As part of the 2010 Shanghai Expo, Ohel Rachel Synagogue was reopened for regular Shabbat services as well, despite Judaism continuing to be an unrecognized religion in China. The site—still part of the grounds of the Shanghai Ministry of Education—was open by reservation for services on Friday evenings and Saturday mornings, while weekday observances were held elsewhere. By 2013, however, Ohel Rachel was again only available for major holidays, prompting protest from the visiting House majority leader Eric Cantor (R-VA), at the time the highest-ranking elected Jewish official in American history.

==Conservation==
Ohel Rachel and Ohel Moshe are the only two synagogues of old Shanghai that still stand, out of the original six.

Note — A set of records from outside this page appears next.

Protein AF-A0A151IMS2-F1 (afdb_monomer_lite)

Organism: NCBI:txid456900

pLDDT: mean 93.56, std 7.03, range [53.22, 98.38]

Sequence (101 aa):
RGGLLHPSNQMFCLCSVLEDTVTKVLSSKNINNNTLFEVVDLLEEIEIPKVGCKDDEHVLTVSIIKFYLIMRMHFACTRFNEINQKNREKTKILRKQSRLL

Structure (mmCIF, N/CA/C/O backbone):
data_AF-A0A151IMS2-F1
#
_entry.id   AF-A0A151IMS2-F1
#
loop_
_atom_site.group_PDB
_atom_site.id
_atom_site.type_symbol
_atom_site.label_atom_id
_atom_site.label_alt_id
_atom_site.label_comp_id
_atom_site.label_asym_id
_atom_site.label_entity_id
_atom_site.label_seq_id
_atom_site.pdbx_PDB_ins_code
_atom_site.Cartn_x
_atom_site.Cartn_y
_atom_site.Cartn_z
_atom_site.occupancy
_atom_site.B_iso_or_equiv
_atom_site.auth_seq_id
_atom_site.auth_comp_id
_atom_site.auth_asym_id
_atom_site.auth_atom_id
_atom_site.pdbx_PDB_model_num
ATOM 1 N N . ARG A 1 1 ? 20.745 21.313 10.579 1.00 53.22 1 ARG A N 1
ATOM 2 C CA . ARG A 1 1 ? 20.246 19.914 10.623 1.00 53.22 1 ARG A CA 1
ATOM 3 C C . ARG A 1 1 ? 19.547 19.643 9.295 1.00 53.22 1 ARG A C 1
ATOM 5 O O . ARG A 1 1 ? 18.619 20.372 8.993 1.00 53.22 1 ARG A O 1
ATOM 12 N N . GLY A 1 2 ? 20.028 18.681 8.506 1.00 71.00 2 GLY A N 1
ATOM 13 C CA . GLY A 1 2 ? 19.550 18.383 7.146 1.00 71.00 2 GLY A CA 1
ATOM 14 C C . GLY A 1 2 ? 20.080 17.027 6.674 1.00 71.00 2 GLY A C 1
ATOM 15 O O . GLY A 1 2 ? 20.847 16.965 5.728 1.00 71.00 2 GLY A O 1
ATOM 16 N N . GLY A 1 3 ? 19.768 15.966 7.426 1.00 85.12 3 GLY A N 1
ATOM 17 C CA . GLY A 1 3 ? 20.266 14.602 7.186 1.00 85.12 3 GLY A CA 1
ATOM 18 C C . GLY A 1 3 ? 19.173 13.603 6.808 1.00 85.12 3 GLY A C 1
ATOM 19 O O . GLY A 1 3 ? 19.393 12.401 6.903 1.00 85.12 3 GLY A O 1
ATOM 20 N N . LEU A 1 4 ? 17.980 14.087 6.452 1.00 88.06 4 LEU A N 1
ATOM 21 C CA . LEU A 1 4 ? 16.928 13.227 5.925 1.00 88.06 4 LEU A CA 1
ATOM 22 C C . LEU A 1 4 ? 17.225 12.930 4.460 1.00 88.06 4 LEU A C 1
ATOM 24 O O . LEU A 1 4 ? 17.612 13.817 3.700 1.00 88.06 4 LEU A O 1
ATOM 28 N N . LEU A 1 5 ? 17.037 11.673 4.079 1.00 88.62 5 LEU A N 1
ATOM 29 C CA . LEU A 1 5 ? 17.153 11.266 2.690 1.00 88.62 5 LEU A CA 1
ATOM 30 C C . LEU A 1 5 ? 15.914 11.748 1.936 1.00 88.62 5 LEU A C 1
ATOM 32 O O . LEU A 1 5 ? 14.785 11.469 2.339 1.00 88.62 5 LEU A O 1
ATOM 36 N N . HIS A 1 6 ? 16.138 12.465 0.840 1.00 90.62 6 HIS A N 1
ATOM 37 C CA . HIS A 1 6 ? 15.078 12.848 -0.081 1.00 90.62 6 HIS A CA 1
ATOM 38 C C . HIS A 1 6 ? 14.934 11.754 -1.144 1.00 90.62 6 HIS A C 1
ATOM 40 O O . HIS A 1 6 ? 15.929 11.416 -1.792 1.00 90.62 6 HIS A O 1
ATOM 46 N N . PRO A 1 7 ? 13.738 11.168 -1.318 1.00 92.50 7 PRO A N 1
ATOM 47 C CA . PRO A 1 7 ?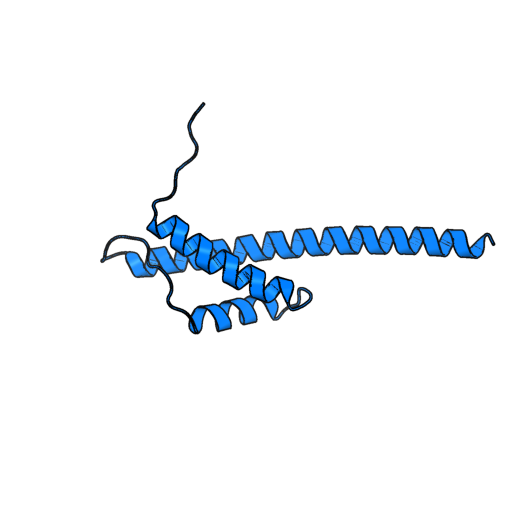 13.540 10.129 -2.316 1.00 92.50 7 PRO A CA 1
ATOM 48 C C . PRO A 1 7 ? 13.657 10.710 -3.728 1.00 92.50 7 PRO A C 1
ATOM 50 O O . PRO A 1 7 ? 13.337 11.875 -3.967 1.00 92.50 7 PRO A O 1
ATOM 53 N N . SER A 1 8 ? 14.069 9.873 -4.680 1.00 94.19 8 SER A N 1
ATOM 54 C CA . SER A 1 8 ? 13.912 10.195 -6.098 1.00 94.19 8 SER A CA 1
ATOM 55 C C . SER A 1 8 ? 12.427 10.246 -6.474 1.00 94.19 8 SER A C 1
ATOM 57 O O . SER A 1 8 ? 11.584 9.643 -5.804 1.00 94.19 8 SER A O 1
ATOM 59 N N . ASN A 1 9 ? 12.103 10.906 -7.588 1.00 95.12 9 ASN A N 1
ATOM 60 C CA . ASN A 1 9 ? 10.722 10.976 -8.076 1.00 95.12 9 ASN A CA 1
ATOM 61 C C . ASN A 1 9 ? 10.117 9.582 -8.309 1.00 95.12 9 ASN A C 1
ATOM 63 O O . ASN A 1 9 ? 8.981 9.344 -7.923 1.00 95.12 9 ASN A O 1
ATOM 67 N N . GLN A 1 10 ? 10.882 8.639 -8.869 1.00 95.00 10 GLN A N 1
ATOM 68 C CA . GLN A 1 10 ? 10.412 7.264 -9.087 1.00 95.00 10 GLN A CA 1
ATOM 69 C C . GLN A 1 10 ? 10.086 6.554 -7.769 1.00 95.00 10 GLN A C 1
ATOM 71 O O . GLN A 1 10 ? 9.043 5.915 -7.658 1.00 95.00 10 GLN A O 1
ATOM 76 N N . MET A 1 11 ? 10.940 6.714 -6.751 1.00 95.81 11 MET A N 1
ATOM 77 C CA . MET A 1 11 ? 10.701 6.151 -5.421 1.00 95.81 11 MET A CA 1
ATOM 78 C C . MET A 1 11 ? 9.460 6.767 -4.767 1.00 95.81 11 MET A C 1
ATOM 80 O O . MET A 1 11 ? 8.651 6.056 -4.177 1.00 95.81 11 MET A O 1
ATOM 84 N N . PHE A 1 12 ? 9.283 8.083 -4.896 1.00 96.88 12 PHE A N 1
ATOM 85 C CA . PHE A 1 12 ? 8.093 8.771 -4.402 1.00 96.88 12 PHE A CA 1
ATOM 86 C C . PHE A 1 12 ? 6.815 8.279 -5.099 1.00 96.88 12 PHE A C 1
ATOM 88 O O . PHE A 1 12 ? 5.827 7.988 -4.423 1.00 96.88 12 PHE A O 1
ATOM 95 N N . CYS A 1 13 ? 6.840 8.123 -6.427 1.00 97.12 13 CYS A N 1
ATOM 96 C CA . CYS A 1 13 ? 5.712 7.588 -7.191 1.00 97.12 13 CYS A CA 1
ATOM 97 C C . CYS A 1 13 ? 5.370 6.153 -6.774 1.00 97.12 13 CYS A C 1
ATOM 99 O O . CYS A 1 13 ? 4.202 5.867 -6.527 1.00 97.12 13 CYS A O 1
ATOM 101 N N . LEU A 1 14 ? 6.371 5.275 -6.627 1.00 97.94 14 LEU A N 1
ATOM 102 C CA . LEU A 1 14 ? 6.158 3.908 -6.143 1.00 97.94 14 LEU A CA 1
ATOM 103 C C . LEU A 1 14 ? 5.491 3.914 -4.760 1.00 97.94 14 LEU A C 1
ATOM 105 O O . LEU A 1 14 ? 4.453 3.288 -4.575 1.00 97.94 14 LEU A O 1
ATOM 109 N N . CYS A 1 15 ? 6.039 4.669 -3.804 1.00 97.69 15 CYS A N 1
ATOM 110 C CA . CYS A 1 15 ? 5.457 4.785 -2.466 1.00 97.69 15 CYS A CA 1
ATOM 111 C C . CYS A 1 15 ? 4.021 5.329 -2.482 1.00 97.69 15 CYS A C 1
ATOM 113 O O . CYS A 1 15 ? 3.217 4.904 -1.658 1.00 97.69 15 CYS A O 1
ATOM 115 N N . SER A 1 16 ? 3.700 6.246 -3.398 1.00 97.62 16 SER A N 1
ATOM 116 C CA . SER A 1 16 ? 2.352 6.816 -3.526 1.00 97.62 16 SER A CA 1
ATOM 117 C C . SER A 1 16 ? 1.352 5.771 -4.023 1.00 97.62 16 SER A C 1
ATOM 119 O O . SER A 1 16 ? 0.325 5.566 -3.389 1.00 97.62 16 SER A O 1
ATOM 121 N N . VAL A 1 17 ? 1.701 5.024 -5.077 1.00 98.12 17 VAL A N 1
ATOM 122 C CA . VAL A 1 17 ? 0.866 3.925 -5.601 1.00 98.12 17 VAL A CA 1
ATOM 123 C C . VAL A 1 17 ? 0.619 2.855 -4.534 1.00 98.12 17 VAL A C 1
ATOM 125 O O . VAL A 1 17 ? -0.508 2.379 -4.366 1.00 98.12 17 VAL A O 1
ATOM 128 N N . LEU A 1 18 ? 1.659 2.495 -3.776 1.00 98.31 18 LEU A N 1
ATOM 129 C CA . LEU A 1 18 ? 1.529 1.538 -2.679 1.00 98.31 18 LEU A CA 1
ATOM 130 C C . LEU A 1 18 ? 0.636 2.077 -1.553 1.00 98.31 18 LEU A C 1
ATOM 132 O O . LEU A 1 18 ? -0.200 1.331 -1.040 1.00 98.31 18 LEU A O 1
ATOM 136 N N . GLU A 1 19 ? 0.780 3.351 -1.177 1.00 97.88 19 GLU A N 1
ATOM 137 C CA . GLU A 1 19 ? -0.038 3.964 -0.123 1.00 97.88 19 GLU A CA 1
ATOM 138 C C . GLU A 1 19 ? -1.509 4.037 -0.516 1.00 97.88 19 GLU A C 1
ATOM 140 O O . GLU A 1 19 ? -2.375 3.676 0.285 1.00 97.88 19 GLU A O 1
ATOM 145 N N . ASP A 1 20 ? -1.796 4.465 -1.742 1.00 97.44 20 ASP A N 1
ATOM 146 C CA . ASP A 1 20 ? -3.157 4.587 -2.255 1.00 97.44 20 ASP A CA 1
ATOM 147 C C . ASP A 1 20 ? -3.845 3.220 -2.281 1.00 97.44 20 ASP A C 1
ATOM 149 O O . ASP A 1 20 ? -4.981 3.075 -1.818 1.00 97.44 20 ASP A O 1
ATOM 153 N N . THR A 1 21 ? -3.131 2.185 -2.732 1.00 97.44 21 THR A N 1
ATOM 154 C CA . THR A 1 21 ? -3.656 0.815 -2.791 1.00 97.44 21 THR A CA 1
ATOM 155 C C . THR A 1 21 ? -3.924 0.255 -1.395 1.00 97.44 21 THR A C 1
ATOM 157 O O . THR A 1 21 ? -5.024 -0.230 -1.117 1.00 97.44 21 THR A O 1
ATOM 160 N N . VAL A 1 22 ? -2.961 0.387 -0.474 1.00 97.00 22 VAL A N 1
ATOM 161 C CA . VAL A 1 22 ? -3.129 -0.021 0.930 1.00 97.00 22 VAL A CA 1
ATOM 162 C C . VAL A 1 22 ? -4.305 0.716 1.571 1.00 97.00 22 VAL A C 1
ATOM 164 O O . VAL A 1 22 ? -5.150 0.102 2.224 1.00 97.00 22 VAL A O 1
ATOM 167 N N . THR A 1 23 ? -4.393 2.029 1.372 1.00 96.12 23 THR A N 1
ATOM 168 C CA . THR A 1 23 ? -5.440 2.870 1.962 1.00 96.12 23 THR A CA 1
ATOM 169 C C . THR A 1 23 ? -6.815 2.512 1.418 1.00 96.12 23 THR A C 1
ATOM 171 O O . THR A 1 23 ? -7.773 2.462 2.191 1.00 96.12 23 THR A O 1
ATOM 174 N N . LYS A 1 24 ? -6.927 2.201 0.123 1.00 95.75 24 LYS A N 1
ATOM 175 C CA . LYS A 1 24 ? -8.175 1.749 -0.501 1.00 95.75 24 LYS A CA 1
ATOM 176 C C . LYS A 1 24 ? -8.705 0.480 0.169 1.00 95.75 24 LYS A C 1
ATOM 178 O O . LYS A 1 24 ? -9.876 0.443 0.551 1.00 95.75 24 LYS A O 1
ATOM 183 N N . VAL A 1 25 ? -7.849 -0.521 0.392 1.00 95.81 25 VAL A N 1
ATOM 184 C CA . VAL A 1 25 ? -8.245 -1.761 1.086 1.00 95.81 25 VAL A CA 1
ATOM 185 C C . VAL A 1 25 ? -8.645 -1.471 2.530 1.00 95.81 25 VAL A C 1
ATOM 187 O O . VAL A 1 25 ? -9.753 -1.819 2.943 1.00 95.81 25 VAL A O 1
ATOM 190 N N . LEU A 1 26 ? -7.789 -0.772 3.280 1.00 94.00 26 LEU A N 1
ATOM 191 C CA . LEU A 1 26 ? -8.009 -0.488 4.703 1.00 94.00 26 LEU A CA 1
ATOM 192 C C . LEU A 1 26 ? -9.225 0.406 4.975 1.00 94.00 26 LEU A C 1
ATOM 194 O O . LEU A 1 26 ? -9.796 0.344 6.061 1.00 94.00 26 LEU A O 1
ATOM 198 N N . SER A 1 27 ? -9.626 1.233 4.010 1.00 91.19 27 SER A N 1
ATOM 199 C CA . SER A 1 27 ? -10.803 2.101 4.134 1.00 91.19 27 SER A CA 1
ATOM 200 C C . SER A 1 27 ? -12.113 1.360 3.855 1.00 91.19 27 SER A C 1
ATOM 202 O O . SER A 1 27 ? -13.168 1.788 4.317 1.00 91.19 27 SER A O 1
ATOM 204 N N . SER A 1 28 ? -12.064 0.257 3.103 1.00 80.94 28 SER A N 1
ATOM 205 C CA . SER A 1 28 ? -13.254 -0.499 2.691 1.00 80.94 28 SER A CA 1
ATOM 206 C C . SER A 1 28 ? -13.728 -1.529 3.725 1.00 80.94 28 SER A C 1
ATOM 208 O O . SER A 1 28 ? -14.912 -1.869 3.754 1.00 80.94 28 SER A O 1
ATOM 210 N N . LYS A 1 29 ? -12.827 -2.043 4.575 1.00 74.31 29 LYS A N 1
ATOM 211 C CA . LYS A 1 29 ? -13.101 -3.149 5.507 1.00 74.31 29 LYS A CA 1
ATOM 212 C C . LYS A 1 29 ? -12.283 -3.033 6.795 1.00 74.31 29 LYS A C 1
ATOM 214 O O . LYS A 1 29 ? -11.237 -2.396 6.836 1.00 74.31 29 LYS A O 1
ATOM 219 N N . ASN A 1 30 ? -12.727 -3.728 7.846 1.00 85.19 30 ASN A N 1
ATOM 220 C CA . ASN A 1 30 ? -11.895 -3.954 9.031 1.00 85.19 30 ASN A CA 1
ATOM 221 C C . ASN A 1 30 ? -10.701 -4.857 8.695 1.00 85.19 30 ASN A C 1
ATOM 223 O O . ASN A 1 30 ? -10.832 -5.813 7.925 1.00 85.19 30 ASN A O 1
ATOM 227 N N . ILE A 1 31 ? -9.569 -4.590 9.350 1.00 91.94 31 ILE A N 1
ATOM 228 C CA . ILE A 1 31 ? -8.359 -5.405 9.226 1.00 91.94 31 ILE A CA 1
ATOM 229 C C . ILE A 1 31 ? -8.658 -6.845 9.647 1.00 91.94 31 ILE A C 1
ATOM 231 O O . ILE A 1 31 ? -9.208 -7.093 10.722 1.00 91.94 31 ILE A O 1
ATOM 235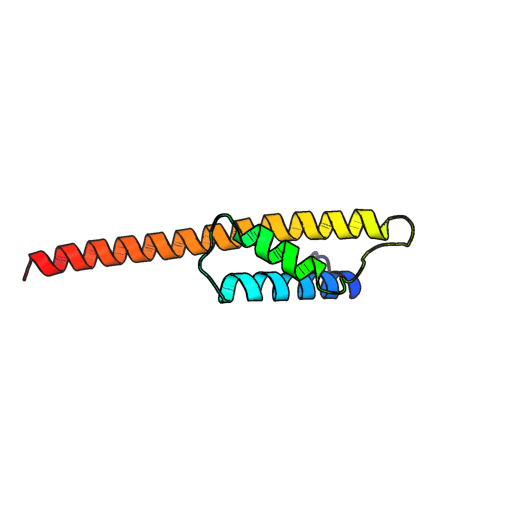 N N . ASN A 1 32 ? -8.278 -7.787 8.792 1.00 92.06 32 ASN A N 1
ATOM 236 C CA . ASN A 1 32 ? -8.404 -9.219 9.010 1.00 92.06 32 ASN A CA 1
ATOM 237 C C . ASN A 1 32 ? -7.249 -9.970 8.319 1.00 92.06 32 ASN A C 1
ATOM 239 O O . ASN A 1 32 ? -6.381 -9.362 7.694 1.00 92.06 32 ASN A O 1
ATOM 243 N N . ASN A 1 33 ? -7.235 -11.299 8.426 1.00 91.88 33 ASN A N 1
ATOM 244 C CA . ASN A 1 33 ? -6.139 -12.128 7.914 1.00 91.88 33 ASN A CA 1
ATOM 245 C C . ASN A 1 33 ? -5.953 -12.039 6.387 1.00 91.88 33 ASN A C 1
ATOM 247 O O . ASN A 1 33 ? -4.859 -12.305 5.899 1.00 91.88 33 ASN A O 1
ATOM 251 N N . ASN A 1 34 ? -6.989 -11.635 5.646 1.00 94.88 34 ASN A N 1
ATOM 252 C CA . ASN A 1 34 ? -6.952 -11.518 4.191 1.00 94.88 34 ASN A CA 1
ATOM 253 C C . ASN A 1 34 ? -6.519 -10.129 3.712 1.00 94.88 34 ASN A C 1
ATOM 255 O O . ASN A 1 34 ? -6.233 -9.962 2.535 1.00 94.88 34 ASN A O 1
ATOM 259 N N . THR A 1 35 ? -6.430 -9.134 4.602 1.00 95.69 35 THR A N 1
ATOM 260 C CA . THR A 1 35 ? -6.169 -7.737 4.224 1.00 95.69 35 THR A CA 1
ATOM 261 C C . THR A 1 35 ? -4.889 -7.565 3.405 1.00 95.69 35 THR A C 1
ATOM 263 O O . THR A 1 35 ? -4.893 -6.799 2.450 1.00 95.69 35 THR A O 1
ATOM 266 N N . LEU A 1 36 ? -3.806 -8.279 3.734 1.00 96.69 36 LEU A N 1
ATOM 267 C CA . LEU A 1 36 ? -2.569 -8.205 2.949 1.00 96.69 36 LEU A CA 1
ATOM 268 C C . LEU A 1 36 ? -2.747 -8.793 1.542 1.00 96.69 36 LEU A C 1
ATOM 270 O O . LEU A 1 36 ? -2.256 -8.208 0.585 1.00 96.69 36 LEU A O 1
ATOM 274 N N . PHE A 1 37 ? -3.450 -9.919 1.421 1.00 96.56 37 PHE A N 1
ATOM 275 C CA . PHE A 1 37 ? -3.708 -10.552 0.127 1.00 96.56 37 PHE A CA 1
ATOM 276 C C . PHE A 1 37 ? -4.586 -9.659 -0.749 1.00 96.56 37 PHE A C 1
ATOM 278 O O . PHE A 1 37 ? -4.218 -9.404 -1.882 1.00 96.56 37 PHE A O 1
ATOM 285 N N . GLU A 1 38 ? -5.630 -9.042 -0.187 1.00 96.75 38 GLU A N 1
ATOM 286 C CA . GLU A 1 38 ? -6.462 -8.072 -0.917 1.00 96.75 38 GLU A CA 1
ATOM 287 C C . GLU A 1 38 ? -5.649 -6.869 -1.440 1.00 96.75 38 GLU A C 1
ATOM 289 O O . GLU A 1 38 ? -5.954 -6.326 -2.499 1.00 96.75 38 GLU A O 1
ATOM 294 N N . VAL A 1 39 ? -4.605 -6.438 -0.716 1.00 97.31 39 VAL A N 1
ATOM 295 C CA . VAL A 1 39 ? -3.683 -5.400 -1.210 1.00 97.31 39 VAL A CA 1
ATOM 296 C C . VAL A 1 39 ? -2.835 -5.925 -2.363 1.00 97.31 39 VAL A C 1
ATOM 298 O O . VAL A 1 39 ? -2.670 -5.214 -3.348 1.00 97.31 39 VAL A O 1
ATOM 301 N N . VAL A 1 40 ? -2.284 -7.134 -2.243 1.00 97.06 40 VAL A N 1
ATOM 302 C CA . VAL A 1 40 ? -1.458 -7.744 -3.295 1.00 97.06 40 VAL A CA 1
ATOM 303 C C . VAL A 1 40 ? -2.277 -7.967 -4.565 1.00 97.06 40 VAL A C 1
ATOM 305 O O . VAL A 1 40 ? -1.823 -7.550 -5.624 1.00 97.06 40 VAL A O 1
ATOM 308 N N . ASP A 1 41 ? -3.496 -8.495 -4.452 1.00 97.06 41 ASP A N 1
ATOM 309 C CA . ASP A 1 41 ? -4.406 -8.711 -5.582 1.00 97.06 41 ASP A CA 1
ATOM 310 C C . ASP A 1 41 ? -4.658 -7.398 -6.346 1.00 97.06 41 ASP A C 1
ATOM 312 O O . ASP A 1 41 ? -4.550 -7.350 -7.567 1.00 97.06 41 ASP A O 1
ATOM 316 N N . LEU A 1 42 ? -4.899 -6.287 -5.636 1.00 96.50 42 LEU A N 1
ATOM 317 C CA . LEU A 1 42 ? -5.061 -4.973 -6.274 1.00 96.50 42 LEU A CA 1
ATOM 318 C C . LEU A 1 42 ? -3.768 -4.429 -6.894 1.00 96.50 42 LEU A C 1
ATOM 320 O O . LEU A 1 42 ? -3.833 -3.692 -7.876 1.00 96.50 42 LEU A O 1
ATOM 324 N N . LEU A 1 43 ? -2.603 -4.736 -6.317 1.00 96.88 43 LEU A N 1
ATOM 325 C CA . LEU A 1 43 ? -1.317 -4.332 -6.892 1.00 96.88 43 LEU A CA 1
ATOM 326 C C . LEU A 1 43 ? -1.011 -5.086 -8.190 1.00 96.88 43 LEU A C 1
ATOM 328 O O . LEU A 1 43 ? -0.346 -4.528 -9.058 1.00 96.88 43 LEU A O 1
ATOM 332 N N . GLU A 1 44 ? -1.489 -6.323 -8.335 1.00 95.62 44 GLU A N 1
ATOM 333 C CA . GLU A 1 44 ? -1.349 -7.106 -9.569 1.00 95.62 44 GLU A CA 1
ATOM 334 C C . GLU A 1 44 ? -2.197 -6.546 -10.724 1.00 95.62 44 GLU A C 1
ATOM 336 O O . GLU A 1 44 ? -1.850 -6.732 -11.890 1.00 95.62 44 GLU A O 1
ATOM 341 N N . GLU A 1 45 ? -3.271 -5.813 -10.420 1.00 95.94 45 GLU A N 1
ATOM 342 C CA . GLU A 1 45 ? -4.170 -5.206 -11.411 1.00 95.94 45 GLU A CA 1
ATOM 343 C C . GLU A 1 45 ? -3.689 -3.847 -11.954 1.00 95.94 45 GLU A C 1
ATOM 345 O O . GLU A 1 45 ? -4.291 -3.310 -12.888 1.00 95.94 45 GLU A O 1
ATOM 350 N N . ILE A 1 46 ? -2.631 -3.261 -11.383 1.00 95.12 46 ILE A N 1
ATOM 351 C CA . ILE A 1 46 ? -2.169 -1.907 -11.722 1.00 95.12 46 ILE A CA 1
ATOM 352 C C . ILE A 1 46 ? -0.721 -1.882 -12.211 1.00 95.12 46 ILE A C 1
ATOM 354 O O . ILE A 1 46 ? 0.095 -2.750 -11.909 1.00 95.12 46 ILE A O 1
ATOM 358 N N . GLU A 1 47 ? -0.371 -0.831 -12.954 1.00 94.69 47 GLU A N 1
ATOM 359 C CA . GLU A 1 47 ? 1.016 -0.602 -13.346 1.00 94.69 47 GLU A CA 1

On 18 March 1994, the Shanghai municipal government declared the Ohel Rachel Synagogue a protected architectural landmark of the city, but it continued to be used as an office and storage space until 1998. The synagogue was included on the 2002 World Monuments Watch List of the 100 Most Endangered Sites in order to provide assistance to the local Jewish community's efforts to address Ohel Rachel's structural problems, including invasive vegetation and a leaking roof, and to restore it to its 1920 appearance. The fund's Jewish Heritage Program provided a grant to assist with documenting the site and establishing a long-term management plan. It was included on the 2004 list as well, although mostly to "maintain awareness" of the project.

== See also ==

- History of the Jews in China
- List of synagogues in Shanghai
- Ohel Leah Synagogue, Hong Kong, also funded by the Sassoon family

==Bibliography==
- Bracken, Gregory Byrne (2010). "A Walking Tour of Shanghai: Sketches of the City's Architectural Treasures"
- Ember, Carol R. (2005). "Encyclopedia of Diasporas: Immigrant and Refugee Cultures Around the World"
- Meyer, Maisie J. (2008). "Baghdadi Jews, Chinese 'Jews', and Chinese"
- Pan, Guang (2008). "Jews in China: Legends, History, and New Perspectives"
- Ristaino, Marcia Reynders (2003). "Port of Last Resort: The Diaspora Communities of Shanghai"
- Wright, Arnold (1908). "Twentieth Century Impressions of Hongkong, Shanghai, and Other Treaty Ports of China"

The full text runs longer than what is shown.